## Work required
State, as a number alone, how many lines of the data contain the string "Xenopus".

## Given data
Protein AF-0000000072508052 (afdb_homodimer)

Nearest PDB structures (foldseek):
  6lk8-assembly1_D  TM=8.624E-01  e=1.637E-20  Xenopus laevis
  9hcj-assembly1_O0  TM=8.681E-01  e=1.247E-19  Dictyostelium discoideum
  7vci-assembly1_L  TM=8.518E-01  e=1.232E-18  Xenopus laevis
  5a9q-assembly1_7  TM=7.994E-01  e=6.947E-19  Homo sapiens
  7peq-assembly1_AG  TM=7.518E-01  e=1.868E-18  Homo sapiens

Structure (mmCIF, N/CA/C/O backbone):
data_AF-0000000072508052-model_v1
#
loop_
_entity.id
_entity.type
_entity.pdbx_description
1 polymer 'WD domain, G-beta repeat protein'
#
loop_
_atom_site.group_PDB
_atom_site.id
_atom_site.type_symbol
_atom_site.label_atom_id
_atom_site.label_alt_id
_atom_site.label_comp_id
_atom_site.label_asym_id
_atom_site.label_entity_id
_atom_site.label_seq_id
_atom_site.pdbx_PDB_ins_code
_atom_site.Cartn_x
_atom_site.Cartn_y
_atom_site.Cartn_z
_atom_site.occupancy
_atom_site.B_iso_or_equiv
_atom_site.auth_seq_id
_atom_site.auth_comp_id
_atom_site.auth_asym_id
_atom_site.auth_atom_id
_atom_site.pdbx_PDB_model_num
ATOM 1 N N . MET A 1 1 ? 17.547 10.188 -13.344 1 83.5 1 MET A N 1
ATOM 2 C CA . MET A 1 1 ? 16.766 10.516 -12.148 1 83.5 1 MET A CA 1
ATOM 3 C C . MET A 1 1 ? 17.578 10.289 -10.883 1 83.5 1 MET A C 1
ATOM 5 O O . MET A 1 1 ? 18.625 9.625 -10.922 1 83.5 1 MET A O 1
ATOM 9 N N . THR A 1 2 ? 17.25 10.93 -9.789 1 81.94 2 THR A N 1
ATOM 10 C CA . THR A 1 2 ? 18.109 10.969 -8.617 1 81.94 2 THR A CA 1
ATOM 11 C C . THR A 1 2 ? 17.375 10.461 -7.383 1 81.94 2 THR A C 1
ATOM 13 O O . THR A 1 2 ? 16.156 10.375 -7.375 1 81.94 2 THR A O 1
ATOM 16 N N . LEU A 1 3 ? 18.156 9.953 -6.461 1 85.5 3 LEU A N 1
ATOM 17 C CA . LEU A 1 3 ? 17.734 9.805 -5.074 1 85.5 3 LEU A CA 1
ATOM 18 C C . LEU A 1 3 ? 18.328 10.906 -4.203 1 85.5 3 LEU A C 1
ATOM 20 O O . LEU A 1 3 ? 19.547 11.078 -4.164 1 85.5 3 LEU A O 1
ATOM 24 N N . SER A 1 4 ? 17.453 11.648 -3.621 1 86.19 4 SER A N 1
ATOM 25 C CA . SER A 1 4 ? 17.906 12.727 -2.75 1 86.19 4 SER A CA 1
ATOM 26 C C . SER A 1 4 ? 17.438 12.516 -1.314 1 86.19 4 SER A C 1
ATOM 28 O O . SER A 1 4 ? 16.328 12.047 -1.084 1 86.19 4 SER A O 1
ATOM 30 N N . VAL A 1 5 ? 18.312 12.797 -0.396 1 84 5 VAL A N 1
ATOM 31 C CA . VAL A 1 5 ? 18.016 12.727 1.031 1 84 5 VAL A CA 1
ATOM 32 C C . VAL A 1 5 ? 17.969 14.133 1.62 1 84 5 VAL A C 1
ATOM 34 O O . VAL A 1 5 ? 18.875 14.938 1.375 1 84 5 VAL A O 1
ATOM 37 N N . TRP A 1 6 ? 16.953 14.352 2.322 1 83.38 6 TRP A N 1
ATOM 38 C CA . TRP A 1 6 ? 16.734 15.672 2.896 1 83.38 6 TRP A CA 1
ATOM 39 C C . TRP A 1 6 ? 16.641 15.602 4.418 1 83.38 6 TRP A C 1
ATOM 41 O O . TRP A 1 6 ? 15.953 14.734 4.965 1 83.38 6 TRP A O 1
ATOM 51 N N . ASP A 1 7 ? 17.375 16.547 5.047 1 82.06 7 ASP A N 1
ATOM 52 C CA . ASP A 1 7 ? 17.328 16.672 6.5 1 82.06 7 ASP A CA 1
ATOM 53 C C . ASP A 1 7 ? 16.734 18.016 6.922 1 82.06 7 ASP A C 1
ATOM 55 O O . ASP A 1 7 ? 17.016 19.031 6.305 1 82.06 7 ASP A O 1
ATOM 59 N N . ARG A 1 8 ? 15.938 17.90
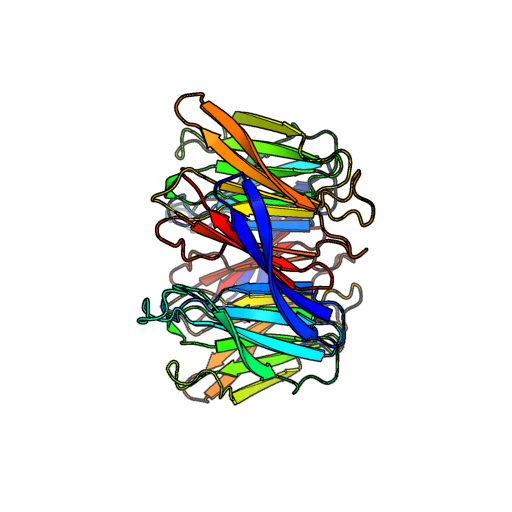6 7.891 1 79.31 8 ARG A N 1
ATOM 60 C CA . ARG A 1 8 ? 15.398 19.156 8.438 1 79.31 8 ARG A CA 1
ATOM 61 C C . ARG A 1 8 ? 16.297 19.703 9.539 1 79.31 8 ARG A C 1
ATOM 63 O O . ARG A 1 8 ? 16.641 18.984 10.484 1 79.31 8 ARG A O 1
ATOM 70 N N . THR A 1 9 ? 16.734 20.938 9.43 1 77.69 9 THR A N 1
ATOM 71 C CA . THR A 1 9 ? 17.562 21.578 10.445 1 77.69 9 THR A CA 1
ATOM 72 C C . THR A 1 9 ? 16.734 21.938 11.68 1 77.69 9 THR A C 1
ATOM 74 O O . THR A 1 9 ? 15.5 21.922 11.625 1 77.69 9 THR A O 1
ATOM 77 N N . PRO A 1 10 ? 17.406 22.141 12.781 1 75.5 10 PRO A N 1
ATOM 78 C CA . PRO A 1 10 ? 16.688 22.594 13.969 1 75.5 10 PRO A CA 1
ATOM 79 C C . PRO A 1 10 ? 15.844 23.844 13.719 1 75.5 10 PRO A C 1
ATOM 81 O O . PRO A 1 10 ? 14.82 24.031 14.375 1 75.5 10 PRO A O 1
ATOM 84 N N . GLU A 1 11 ? 16.281 24.734 12.766 1 76.62 11 GLU A N 1
ATOM 85 C CA . GLU A 1 11 ? 15.586 25.969 12.445 1 76.62 11 GLU A CA 1
ATOM 86 C C . GLU A 1 11 ? 14.383 25.703 11.547 1 76.62 11 GLU A C 1
ATOM 88 O O . GLU A 1 11 ? 13.633 26.625 11.219 1 76.62 11 GLU A O 1
ATOM 93 N N . GLY A 1 12 ? 14.164 24.438 11.109 1 72.12 12 GLY A N 1
ATOM 94 C CA . GLY A 1 12 ? 12.992 24.078 10.328 1 72.12 12 GLY A CA 1
ATOM 95 C C . GLY A 1 12 ? 13.242 24.125 8.836 1 72.12 12 GLY A C 1
ATOM 96 O O . GLY A 1 12 ? 12.336 23.859 8.039 1 72.12 12 GLY A O 1
ATOM 97 N N . THR A 1 13 ? 14.477 24.406 8.438 1 77.94 13 THR A N 1
ATOM 98 C CA . THR A 1 13 ? 14.812 24.453 7.023 1 77.94 13 THR A CA 1
ATOM 99 C C . THR A 1 13 ? 15.281 23.094 6.527 1 77.94 13 THR A C 1
ATOM 101 O O . THR A 1 13 ? 15.859 22.312 7.285 1 77.94 13 THR A O 1
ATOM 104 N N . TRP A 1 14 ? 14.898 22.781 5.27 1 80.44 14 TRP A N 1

## Response area
2